***** RECORDS SHOWN

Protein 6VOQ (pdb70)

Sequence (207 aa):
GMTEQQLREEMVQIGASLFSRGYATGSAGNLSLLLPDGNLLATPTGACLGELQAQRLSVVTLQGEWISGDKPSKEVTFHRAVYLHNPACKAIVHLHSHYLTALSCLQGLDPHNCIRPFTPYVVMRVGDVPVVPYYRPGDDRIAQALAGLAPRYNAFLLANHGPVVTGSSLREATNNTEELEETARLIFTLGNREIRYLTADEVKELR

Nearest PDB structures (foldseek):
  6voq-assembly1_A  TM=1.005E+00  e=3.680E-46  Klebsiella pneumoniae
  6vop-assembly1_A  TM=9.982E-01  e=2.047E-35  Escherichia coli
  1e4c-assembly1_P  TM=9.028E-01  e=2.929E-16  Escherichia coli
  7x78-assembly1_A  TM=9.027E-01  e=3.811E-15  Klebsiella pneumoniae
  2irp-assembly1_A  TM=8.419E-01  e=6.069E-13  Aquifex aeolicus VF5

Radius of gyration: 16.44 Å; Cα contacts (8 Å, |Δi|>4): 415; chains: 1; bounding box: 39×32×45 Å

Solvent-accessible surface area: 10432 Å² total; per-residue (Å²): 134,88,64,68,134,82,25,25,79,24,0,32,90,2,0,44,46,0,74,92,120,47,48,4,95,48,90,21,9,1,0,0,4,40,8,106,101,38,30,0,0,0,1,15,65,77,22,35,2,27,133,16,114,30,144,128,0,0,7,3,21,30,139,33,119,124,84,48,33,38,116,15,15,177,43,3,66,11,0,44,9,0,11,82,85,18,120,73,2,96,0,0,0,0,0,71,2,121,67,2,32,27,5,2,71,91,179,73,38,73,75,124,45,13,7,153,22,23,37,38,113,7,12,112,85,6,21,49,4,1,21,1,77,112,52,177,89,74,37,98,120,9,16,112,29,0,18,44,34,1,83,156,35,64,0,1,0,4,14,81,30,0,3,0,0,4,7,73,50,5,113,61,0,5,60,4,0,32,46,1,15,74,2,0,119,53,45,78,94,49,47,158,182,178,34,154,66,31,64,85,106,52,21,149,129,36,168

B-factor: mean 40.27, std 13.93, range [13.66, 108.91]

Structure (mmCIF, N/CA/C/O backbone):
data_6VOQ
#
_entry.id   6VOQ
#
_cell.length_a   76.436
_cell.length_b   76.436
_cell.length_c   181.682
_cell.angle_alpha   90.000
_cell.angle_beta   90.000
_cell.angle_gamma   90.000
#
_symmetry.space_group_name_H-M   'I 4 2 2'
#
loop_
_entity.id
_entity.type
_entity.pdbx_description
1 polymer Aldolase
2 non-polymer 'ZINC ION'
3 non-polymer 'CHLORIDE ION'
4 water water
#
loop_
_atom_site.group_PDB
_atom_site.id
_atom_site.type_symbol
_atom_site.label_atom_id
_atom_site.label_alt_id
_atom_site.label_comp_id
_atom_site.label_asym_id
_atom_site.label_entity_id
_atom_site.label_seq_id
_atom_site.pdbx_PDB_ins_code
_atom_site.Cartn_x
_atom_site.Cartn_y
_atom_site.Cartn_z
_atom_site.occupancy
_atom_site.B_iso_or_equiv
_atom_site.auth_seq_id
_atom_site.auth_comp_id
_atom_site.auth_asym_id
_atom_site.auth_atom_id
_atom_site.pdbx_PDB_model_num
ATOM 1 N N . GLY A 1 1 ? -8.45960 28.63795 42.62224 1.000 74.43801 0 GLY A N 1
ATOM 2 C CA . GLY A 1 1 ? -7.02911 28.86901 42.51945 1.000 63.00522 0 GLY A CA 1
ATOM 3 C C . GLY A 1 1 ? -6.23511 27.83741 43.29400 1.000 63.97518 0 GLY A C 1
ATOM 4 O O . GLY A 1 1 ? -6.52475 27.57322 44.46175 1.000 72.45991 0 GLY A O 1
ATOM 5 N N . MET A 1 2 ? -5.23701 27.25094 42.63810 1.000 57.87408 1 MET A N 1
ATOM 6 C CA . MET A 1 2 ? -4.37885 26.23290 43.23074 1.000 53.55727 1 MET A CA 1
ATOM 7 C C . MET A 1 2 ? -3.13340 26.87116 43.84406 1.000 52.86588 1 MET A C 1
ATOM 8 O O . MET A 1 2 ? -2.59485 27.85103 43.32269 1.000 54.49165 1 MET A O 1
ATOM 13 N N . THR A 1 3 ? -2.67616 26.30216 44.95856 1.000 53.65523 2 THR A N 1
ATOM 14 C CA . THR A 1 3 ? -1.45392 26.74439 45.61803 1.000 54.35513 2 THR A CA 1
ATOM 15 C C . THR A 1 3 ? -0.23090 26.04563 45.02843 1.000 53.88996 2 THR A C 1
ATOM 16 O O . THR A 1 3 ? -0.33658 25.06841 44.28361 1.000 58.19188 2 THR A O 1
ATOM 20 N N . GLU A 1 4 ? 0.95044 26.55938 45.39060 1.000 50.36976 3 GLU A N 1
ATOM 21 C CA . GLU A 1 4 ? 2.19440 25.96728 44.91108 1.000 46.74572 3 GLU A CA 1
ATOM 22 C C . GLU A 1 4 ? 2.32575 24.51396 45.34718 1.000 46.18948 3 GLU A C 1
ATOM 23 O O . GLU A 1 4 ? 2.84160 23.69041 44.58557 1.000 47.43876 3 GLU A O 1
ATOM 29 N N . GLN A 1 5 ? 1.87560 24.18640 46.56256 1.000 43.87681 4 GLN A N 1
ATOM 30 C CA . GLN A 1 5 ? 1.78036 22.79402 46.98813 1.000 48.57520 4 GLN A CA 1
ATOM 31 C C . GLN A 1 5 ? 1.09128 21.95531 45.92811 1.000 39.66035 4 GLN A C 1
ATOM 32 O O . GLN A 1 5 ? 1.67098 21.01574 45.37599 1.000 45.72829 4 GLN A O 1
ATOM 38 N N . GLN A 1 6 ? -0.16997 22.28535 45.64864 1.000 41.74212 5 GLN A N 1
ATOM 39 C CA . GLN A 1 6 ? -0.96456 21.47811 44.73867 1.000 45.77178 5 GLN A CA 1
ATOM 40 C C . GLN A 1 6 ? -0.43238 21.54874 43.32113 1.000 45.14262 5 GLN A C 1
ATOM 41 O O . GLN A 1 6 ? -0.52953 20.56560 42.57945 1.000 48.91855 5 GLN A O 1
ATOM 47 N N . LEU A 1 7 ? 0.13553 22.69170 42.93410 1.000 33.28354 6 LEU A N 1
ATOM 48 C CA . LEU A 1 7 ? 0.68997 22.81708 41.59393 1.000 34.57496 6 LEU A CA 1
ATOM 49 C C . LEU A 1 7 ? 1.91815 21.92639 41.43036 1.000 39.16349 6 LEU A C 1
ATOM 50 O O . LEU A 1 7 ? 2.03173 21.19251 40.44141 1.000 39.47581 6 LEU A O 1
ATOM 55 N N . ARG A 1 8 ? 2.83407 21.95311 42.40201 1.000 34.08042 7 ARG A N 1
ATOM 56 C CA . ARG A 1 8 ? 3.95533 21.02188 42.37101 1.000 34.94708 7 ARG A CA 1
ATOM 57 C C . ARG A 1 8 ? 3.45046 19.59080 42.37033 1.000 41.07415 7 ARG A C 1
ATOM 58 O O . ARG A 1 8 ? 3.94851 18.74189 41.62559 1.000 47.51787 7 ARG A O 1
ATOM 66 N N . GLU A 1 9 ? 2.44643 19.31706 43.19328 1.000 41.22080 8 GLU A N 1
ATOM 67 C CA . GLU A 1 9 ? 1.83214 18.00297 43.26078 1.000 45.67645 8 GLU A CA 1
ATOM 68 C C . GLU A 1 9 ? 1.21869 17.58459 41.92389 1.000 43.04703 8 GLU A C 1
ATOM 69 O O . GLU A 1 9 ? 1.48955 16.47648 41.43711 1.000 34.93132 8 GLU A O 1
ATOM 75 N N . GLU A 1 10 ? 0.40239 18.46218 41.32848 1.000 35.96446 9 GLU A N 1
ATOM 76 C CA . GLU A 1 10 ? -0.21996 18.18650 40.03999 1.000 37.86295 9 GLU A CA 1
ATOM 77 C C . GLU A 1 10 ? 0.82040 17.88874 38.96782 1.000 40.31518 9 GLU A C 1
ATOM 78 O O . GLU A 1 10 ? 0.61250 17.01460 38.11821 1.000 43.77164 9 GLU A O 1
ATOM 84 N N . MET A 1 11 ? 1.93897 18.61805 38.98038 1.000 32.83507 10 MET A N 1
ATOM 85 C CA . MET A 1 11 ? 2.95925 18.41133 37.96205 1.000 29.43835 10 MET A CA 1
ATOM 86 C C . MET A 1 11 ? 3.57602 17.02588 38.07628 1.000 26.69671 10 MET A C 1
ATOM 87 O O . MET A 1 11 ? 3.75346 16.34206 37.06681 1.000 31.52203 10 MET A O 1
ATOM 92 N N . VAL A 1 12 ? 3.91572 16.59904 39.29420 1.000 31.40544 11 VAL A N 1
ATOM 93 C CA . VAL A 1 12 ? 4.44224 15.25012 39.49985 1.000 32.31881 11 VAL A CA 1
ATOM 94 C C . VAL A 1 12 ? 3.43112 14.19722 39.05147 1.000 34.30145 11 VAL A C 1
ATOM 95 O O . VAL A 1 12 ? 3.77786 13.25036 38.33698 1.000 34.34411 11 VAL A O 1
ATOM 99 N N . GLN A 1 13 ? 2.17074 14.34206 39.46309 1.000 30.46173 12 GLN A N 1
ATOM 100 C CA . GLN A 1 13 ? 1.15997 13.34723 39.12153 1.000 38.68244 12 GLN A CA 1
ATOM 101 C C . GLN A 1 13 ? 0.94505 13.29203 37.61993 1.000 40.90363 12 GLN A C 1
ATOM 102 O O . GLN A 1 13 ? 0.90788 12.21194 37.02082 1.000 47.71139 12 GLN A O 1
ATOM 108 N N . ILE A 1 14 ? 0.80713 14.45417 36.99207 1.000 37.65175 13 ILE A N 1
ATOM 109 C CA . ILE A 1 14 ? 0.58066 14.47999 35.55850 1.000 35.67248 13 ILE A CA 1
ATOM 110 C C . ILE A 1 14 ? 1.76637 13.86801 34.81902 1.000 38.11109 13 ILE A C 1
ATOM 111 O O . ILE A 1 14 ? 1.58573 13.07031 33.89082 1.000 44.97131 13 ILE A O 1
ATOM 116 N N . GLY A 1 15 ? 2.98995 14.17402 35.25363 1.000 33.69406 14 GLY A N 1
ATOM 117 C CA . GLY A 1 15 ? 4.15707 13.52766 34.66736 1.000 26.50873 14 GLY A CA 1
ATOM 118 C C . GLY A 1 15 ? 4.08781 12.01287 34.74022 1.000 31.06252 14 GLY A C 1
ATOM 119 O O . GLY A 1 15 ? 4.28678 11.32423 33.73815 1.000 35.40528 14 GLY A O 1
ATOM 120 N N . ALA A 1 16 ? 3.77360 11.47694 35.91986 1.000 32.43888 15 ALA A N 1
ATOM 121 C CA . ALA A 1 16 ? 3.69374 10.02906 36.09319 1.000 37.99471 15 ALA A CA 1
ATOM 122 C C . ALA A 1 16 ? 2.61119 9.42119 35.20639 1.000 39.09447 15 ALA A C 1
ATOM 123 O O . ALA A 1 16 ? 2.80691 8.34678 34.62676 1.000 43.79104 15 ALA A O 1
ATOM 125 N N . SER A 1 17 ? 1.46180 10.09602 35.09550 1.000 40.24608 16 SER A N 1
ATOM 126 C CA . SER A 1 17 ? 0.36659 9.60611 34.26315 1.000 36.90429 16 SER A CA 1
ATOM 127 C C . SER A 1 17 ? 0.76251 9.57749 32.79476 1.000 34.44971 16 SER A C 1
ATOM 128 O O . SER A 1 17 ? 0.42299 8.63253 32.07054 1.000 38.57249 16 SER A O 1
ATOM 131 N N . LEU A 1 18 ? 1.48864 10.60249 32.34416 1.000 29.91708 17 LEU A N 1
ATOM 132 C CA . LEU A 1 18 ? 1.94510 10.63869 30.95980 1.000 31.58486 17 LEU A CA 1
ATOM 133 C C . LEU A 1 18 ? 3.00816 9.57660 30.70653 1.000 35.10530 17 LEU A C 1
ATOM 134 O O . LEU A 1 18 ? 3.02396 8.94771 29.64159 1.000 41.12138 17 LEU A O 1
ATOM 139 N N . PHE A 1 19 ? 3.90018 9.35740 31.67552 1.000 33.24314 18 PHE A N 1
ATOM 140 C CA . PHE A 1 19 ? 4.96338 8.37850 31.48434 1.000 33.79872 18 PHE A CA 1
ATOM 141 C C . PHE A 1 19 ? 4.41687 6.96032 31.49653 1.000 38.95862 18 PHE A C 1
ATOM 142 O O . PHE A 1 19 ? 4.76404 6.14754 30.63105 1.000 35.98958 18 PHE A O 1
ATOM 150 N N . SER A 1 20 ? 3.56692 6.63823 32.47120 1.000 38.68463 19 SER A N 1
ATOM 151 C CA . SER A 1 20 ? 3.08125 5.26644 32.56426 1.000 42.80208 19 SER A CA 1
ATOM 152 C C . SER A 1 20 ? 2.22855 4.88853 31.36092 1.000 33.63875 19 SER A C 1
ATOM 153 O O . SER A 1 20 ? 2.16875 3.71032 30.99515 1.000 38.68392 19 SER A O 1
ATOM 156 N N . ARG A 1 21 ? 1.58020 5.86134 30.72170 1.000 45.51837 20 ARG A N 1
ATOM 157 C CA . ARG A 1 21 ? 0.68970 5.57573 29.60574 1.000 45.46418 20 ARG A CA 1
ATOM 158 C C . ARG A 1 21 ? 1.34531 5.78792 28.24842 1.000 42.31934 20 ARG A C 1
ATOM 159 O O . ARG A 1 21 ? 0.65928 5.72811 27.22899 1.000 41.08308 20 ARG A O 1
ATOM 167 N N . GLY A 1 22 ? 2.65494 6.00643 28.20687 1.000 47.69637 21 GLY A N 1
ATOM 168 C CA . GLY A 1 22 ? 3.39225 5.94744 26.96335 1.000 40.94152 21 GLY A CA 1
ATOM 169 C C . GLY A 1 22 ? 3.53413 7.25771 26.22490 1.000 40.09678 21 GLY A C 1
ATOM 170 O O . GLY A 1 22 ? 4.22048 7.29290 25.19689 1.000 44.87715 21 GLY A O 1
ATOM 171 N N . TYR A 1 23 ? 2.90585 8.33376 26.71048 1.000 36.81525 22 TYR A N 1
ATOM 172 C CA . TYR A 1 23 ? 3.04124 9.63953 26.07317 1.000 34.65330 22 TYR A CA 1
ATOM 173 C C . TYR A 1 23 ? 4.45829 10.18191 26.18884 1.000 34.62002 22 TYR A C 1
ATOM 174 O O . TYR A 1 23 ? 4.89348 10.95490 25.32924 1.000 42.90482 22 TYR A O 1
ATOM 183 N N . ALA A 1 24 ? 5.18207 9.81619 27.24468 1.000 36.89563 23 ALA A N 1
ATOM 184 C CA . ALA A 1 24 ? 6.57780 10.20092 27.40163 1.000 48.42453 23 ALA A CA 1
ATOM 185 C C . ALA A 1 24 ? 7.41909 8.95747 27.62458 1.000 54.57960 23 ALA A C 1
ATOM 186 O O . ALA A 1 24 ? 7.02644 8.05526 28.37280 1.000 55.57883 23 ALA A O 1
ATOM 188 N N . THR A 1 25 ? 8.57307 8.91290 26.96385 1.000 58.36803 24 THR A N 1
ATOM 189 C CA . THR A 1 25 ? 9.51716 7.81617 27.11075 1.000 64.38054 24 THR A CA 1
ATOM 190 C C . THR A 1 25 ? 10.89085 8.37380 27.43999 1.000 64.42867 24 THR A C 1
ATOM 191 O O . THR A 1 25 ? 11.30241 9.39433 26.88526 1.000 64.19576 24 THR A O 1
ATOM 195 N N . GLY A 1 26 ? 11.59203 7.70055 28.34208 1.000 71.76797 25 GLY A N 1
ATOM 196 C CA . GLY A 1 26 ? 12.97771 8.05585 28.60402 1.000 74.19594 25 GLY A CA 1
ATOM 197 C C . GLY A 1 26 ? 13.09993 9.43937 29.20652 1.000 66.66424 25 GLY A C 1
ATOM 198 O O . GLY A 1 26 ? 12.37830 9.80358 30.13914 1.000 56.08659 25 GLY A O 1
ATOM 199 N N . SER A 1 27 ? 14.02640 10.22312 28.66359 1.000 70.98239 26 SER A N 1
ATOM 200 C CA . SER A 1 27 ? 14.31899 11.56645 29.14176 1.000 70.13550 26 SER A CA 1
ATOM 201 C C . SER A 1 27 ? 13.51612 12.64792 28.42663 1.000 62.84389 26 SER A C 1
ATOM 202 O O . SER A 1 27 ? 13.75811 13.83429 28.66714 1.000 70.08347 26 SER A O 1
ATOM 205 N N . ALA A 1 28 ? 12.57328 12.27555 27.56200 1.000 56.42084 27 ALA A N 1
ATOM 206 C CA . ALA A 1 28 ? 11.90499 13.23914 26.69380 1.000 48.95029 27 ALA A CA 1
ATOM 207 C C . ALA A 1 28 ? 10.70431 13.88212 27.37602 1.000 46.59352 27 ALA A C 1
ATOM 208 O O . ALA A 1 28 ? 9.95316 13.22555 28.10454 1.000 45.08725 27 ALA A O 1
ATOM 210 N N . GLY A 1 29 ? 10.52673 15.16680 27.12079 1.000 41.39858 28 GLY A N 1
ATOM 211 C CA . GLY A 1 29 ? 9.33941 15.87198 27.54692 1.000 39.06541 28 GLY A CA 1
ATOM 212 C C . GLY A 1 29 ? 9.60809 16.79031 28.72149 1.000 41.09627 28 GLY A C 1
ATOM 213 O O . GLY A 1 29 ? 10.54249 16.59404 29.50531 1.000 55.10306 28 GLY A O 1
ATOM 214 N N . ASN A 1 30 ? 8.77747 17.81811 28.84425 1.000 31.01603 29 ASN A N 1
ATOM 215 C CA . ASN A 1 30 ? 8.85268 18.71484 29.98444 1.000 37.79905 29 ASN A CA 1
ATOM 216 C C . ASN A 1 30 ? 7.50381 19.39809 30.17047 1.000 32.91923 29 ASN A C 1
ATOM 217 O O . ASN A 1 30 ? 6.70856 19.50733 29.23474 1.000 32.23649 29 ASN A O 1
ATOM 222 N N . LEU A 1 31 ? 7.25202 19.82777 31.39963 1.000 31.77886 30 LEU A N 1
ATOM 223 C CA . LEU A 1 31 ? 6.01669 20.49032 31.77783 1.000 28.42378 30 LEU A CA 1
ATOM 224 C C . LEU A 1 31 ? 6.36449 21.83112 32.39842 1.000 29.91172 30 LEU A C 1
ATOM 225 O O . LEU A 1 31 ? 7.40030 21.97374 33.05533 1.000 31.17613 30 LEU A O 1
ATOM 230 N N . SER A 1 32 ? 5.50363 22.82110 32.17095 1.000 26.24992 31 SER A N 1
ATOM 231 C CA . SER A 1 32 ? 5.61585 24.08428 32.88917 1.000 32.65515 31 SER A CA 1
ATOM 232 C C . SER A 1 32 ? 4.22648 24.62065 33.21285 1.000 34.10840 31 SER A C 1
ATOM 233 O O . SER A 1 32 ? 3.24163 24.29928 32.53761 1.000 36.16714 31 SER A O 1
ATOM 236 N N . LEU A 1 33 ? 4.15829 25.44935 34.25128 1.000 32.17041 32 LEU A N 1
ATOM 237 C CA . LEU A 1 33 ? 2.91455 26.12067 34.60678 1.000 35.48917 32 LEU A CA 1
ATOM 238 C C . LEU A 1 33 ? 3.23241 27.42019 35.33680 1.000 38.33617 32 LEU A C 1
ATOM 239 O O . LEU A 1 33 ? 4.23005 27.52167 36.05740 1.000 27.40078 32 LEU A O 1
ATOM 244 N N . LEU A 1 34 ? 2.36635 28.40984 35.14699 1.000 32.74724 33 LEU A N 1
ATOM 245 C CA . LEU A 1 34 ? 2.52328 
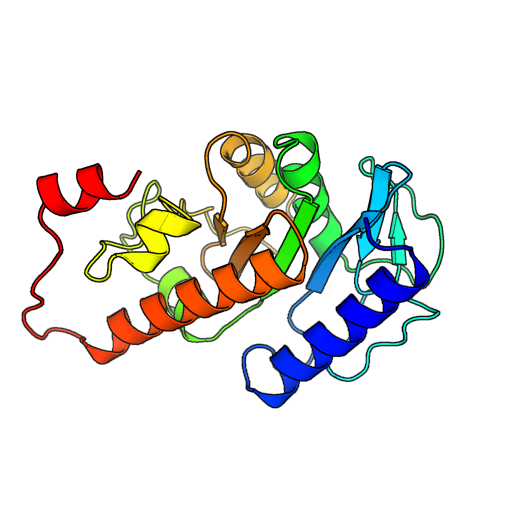29.69890 35.80651 1.000 32.32670 33 LEU A CA 1
ATOM 246 C C . LEU A 1 34 ? 2.14192 29.59812 37.27670 1.000 38.09491 33 LEU A C 1
ATOM 247 O O . LEU A 1 34 ? 1.07044 29.09203 37.61784 1.000 41.36244 33 LEU A O 1
ATOM 252 N N . LEU A 1 35 ? 3.01120 30.09431 38.13696 1.000 41.44667 34 LEU A N 1
ATOM 253 C CA . LEU A 1 35 ? 2.73018 30.16358 39.55665 1.000 39.94959 34 LEU A CA 1
ATOM 254 C C . LEU A 1 35 ? 1.92643 31.42032 39.86678 1.000 43.03046 34 LEU A C 1
ATOM 255 O O . LEU A 1 35 ? 1.83086 32.33001 39.03570 1.000 46.11652 34 LEU A O 1
ATOM 260 N N . PRO A 1 36 ? 1.30641 31.48084 41.04805 1.000 43.83748 35 PRO A N 1
ATOM 261 C CA . 
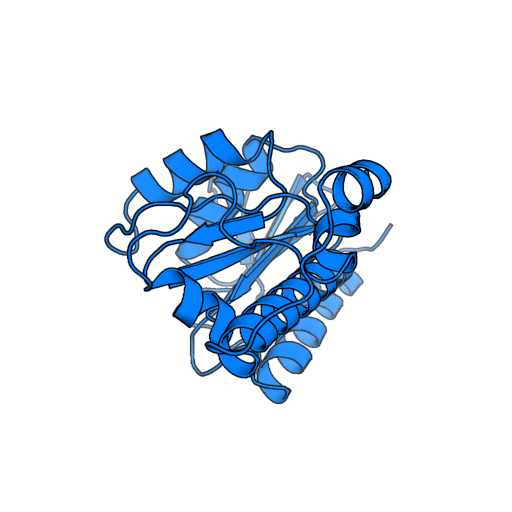PRO A 1 36 ? 0.56183 32.69685 41.42054 1.000 46.14257 35 PRO A CA 1
ATOM 262 C C . PRO A 1 36 ? 1.37414 33.97780 41.34087 1.000 48.92167 35 PRO A C 1
ATOM 263 O O . PRO A 1 36 ? 0.81294 35.02636 41.00129 1.000 55.17385 35 PRO A O 1
ATOM 267 N N . ASP A 1 37 ? 2.67388 33.93309 41.63309 1.000 46.95146 36 ASP A N 1
ATOM 268 C CA . ASP A 1 37 ? 3.51274 35.12756 41.62267 1.000 49.65512 36 ASP A CA 1
ATOM 269 C C . ASP A 1 37 ? 4.02174 35.48455 40.23119 1.000 55.20730 36 ASP A C 1
ATOM 270 O O . ASP A 1 37 ? 4.88756 36.36142 40.10424 1.000 61.75321 36 ASP A O 1
ATOM 275 N N . GLY A 1 38 ? 3.52351 34.81989 39.19295 1.000 41.35911 37 GLY A N 1
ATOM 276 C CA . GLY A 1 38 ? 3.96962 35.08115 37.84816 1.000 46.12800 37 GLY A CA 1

**********

- WHAT TO DO -
With pictures omitted, repeat the entries above word for word from the line holding "ATOM 216 C C" down to the line holding "ATOM 246 C C", keeping both of those lines.

- OUTPUT -
ATOM 216 C C . ASN A 1 30 ? 7.50381 19.39809 30.17047 1.000 32.91923 29 ASN A C 1
ATOM 217 O O . ASN A 1 30 ? 6.70856 19.50733 29.23474 1.000 32.23649 29 ASN A O 1
ATOM 222 N N . LEU A 1 31 ? 7.25202 19.82777 31.39963 1.000 31.77886 30 LEU A N 1
ATOM 223 C CA . LEU A 1 31 ? 6.01669 20.49032 31.77783 1.000 28.42378 30 LEU A CA 1
ATOM 224 C C . LEU A 1 31 ? 6.36449 21.83112 32.39842 1.000 29.91172 30 LEU A C 1
ATOM 225 O O . LEU A 1 31 ? 7.40030 21.97374 33.05533 1.000 31.17613 30 LEU A O 1
ATOM 230 N N . SER A 1 32 ? 5.50363 22.82110 32.17095 1.000 26.24992 31 SER A N 1
ATOM 231 C CA . SER A 1 32 ? 5.61585 24.08428 32.88917 1.000 32.65515 31 SER A CA 1
ATOM 232 C C . SER A 1 32 ? 4.22648 24.62065 33.21285 1.000 34.10840 31 SER A C 1
ATOM 233 O O . SER A 1 32 ? 3.24163 24.29928 32.53761 1.000 36.16714 31 SER A O 1
ATOM 236 N N . LEU A 1 33 ? 4.15829 25.44935 34.25128 1.000 32.17041 32 LEU A N 1
ATOM 237 C CA . LEU A 1 33 ? 2.91455 26.12067 34.60678 1.000 35.48917 32 LEU A CA 1
ATOM 238 C C . LEU A 1 33 ? 3.23241 27.42019 35.33680 1.000 38.33617 32 LEU A C 1
ATOM 239 O O . LEU A 1 33 ? 4.23005 27.52167 36.05740 1.000 27.40078 32 LEU A O 1
ATOM 244 N N . LEU A 1 34 ? 2.36635 28.40984 35.14699 1.000 32.74724 33 LEU A N 1
ATOM 245 C CA . LEU A 1 34 ? 2.52328 
29.69890 35.80651 1.000 32.32670 33 LEU A CA 1
ATOM 246 C C . LEU A 1 34 ? 2.14192 29.59812 37.27670 1.000 38.09491 33 LEU A C 1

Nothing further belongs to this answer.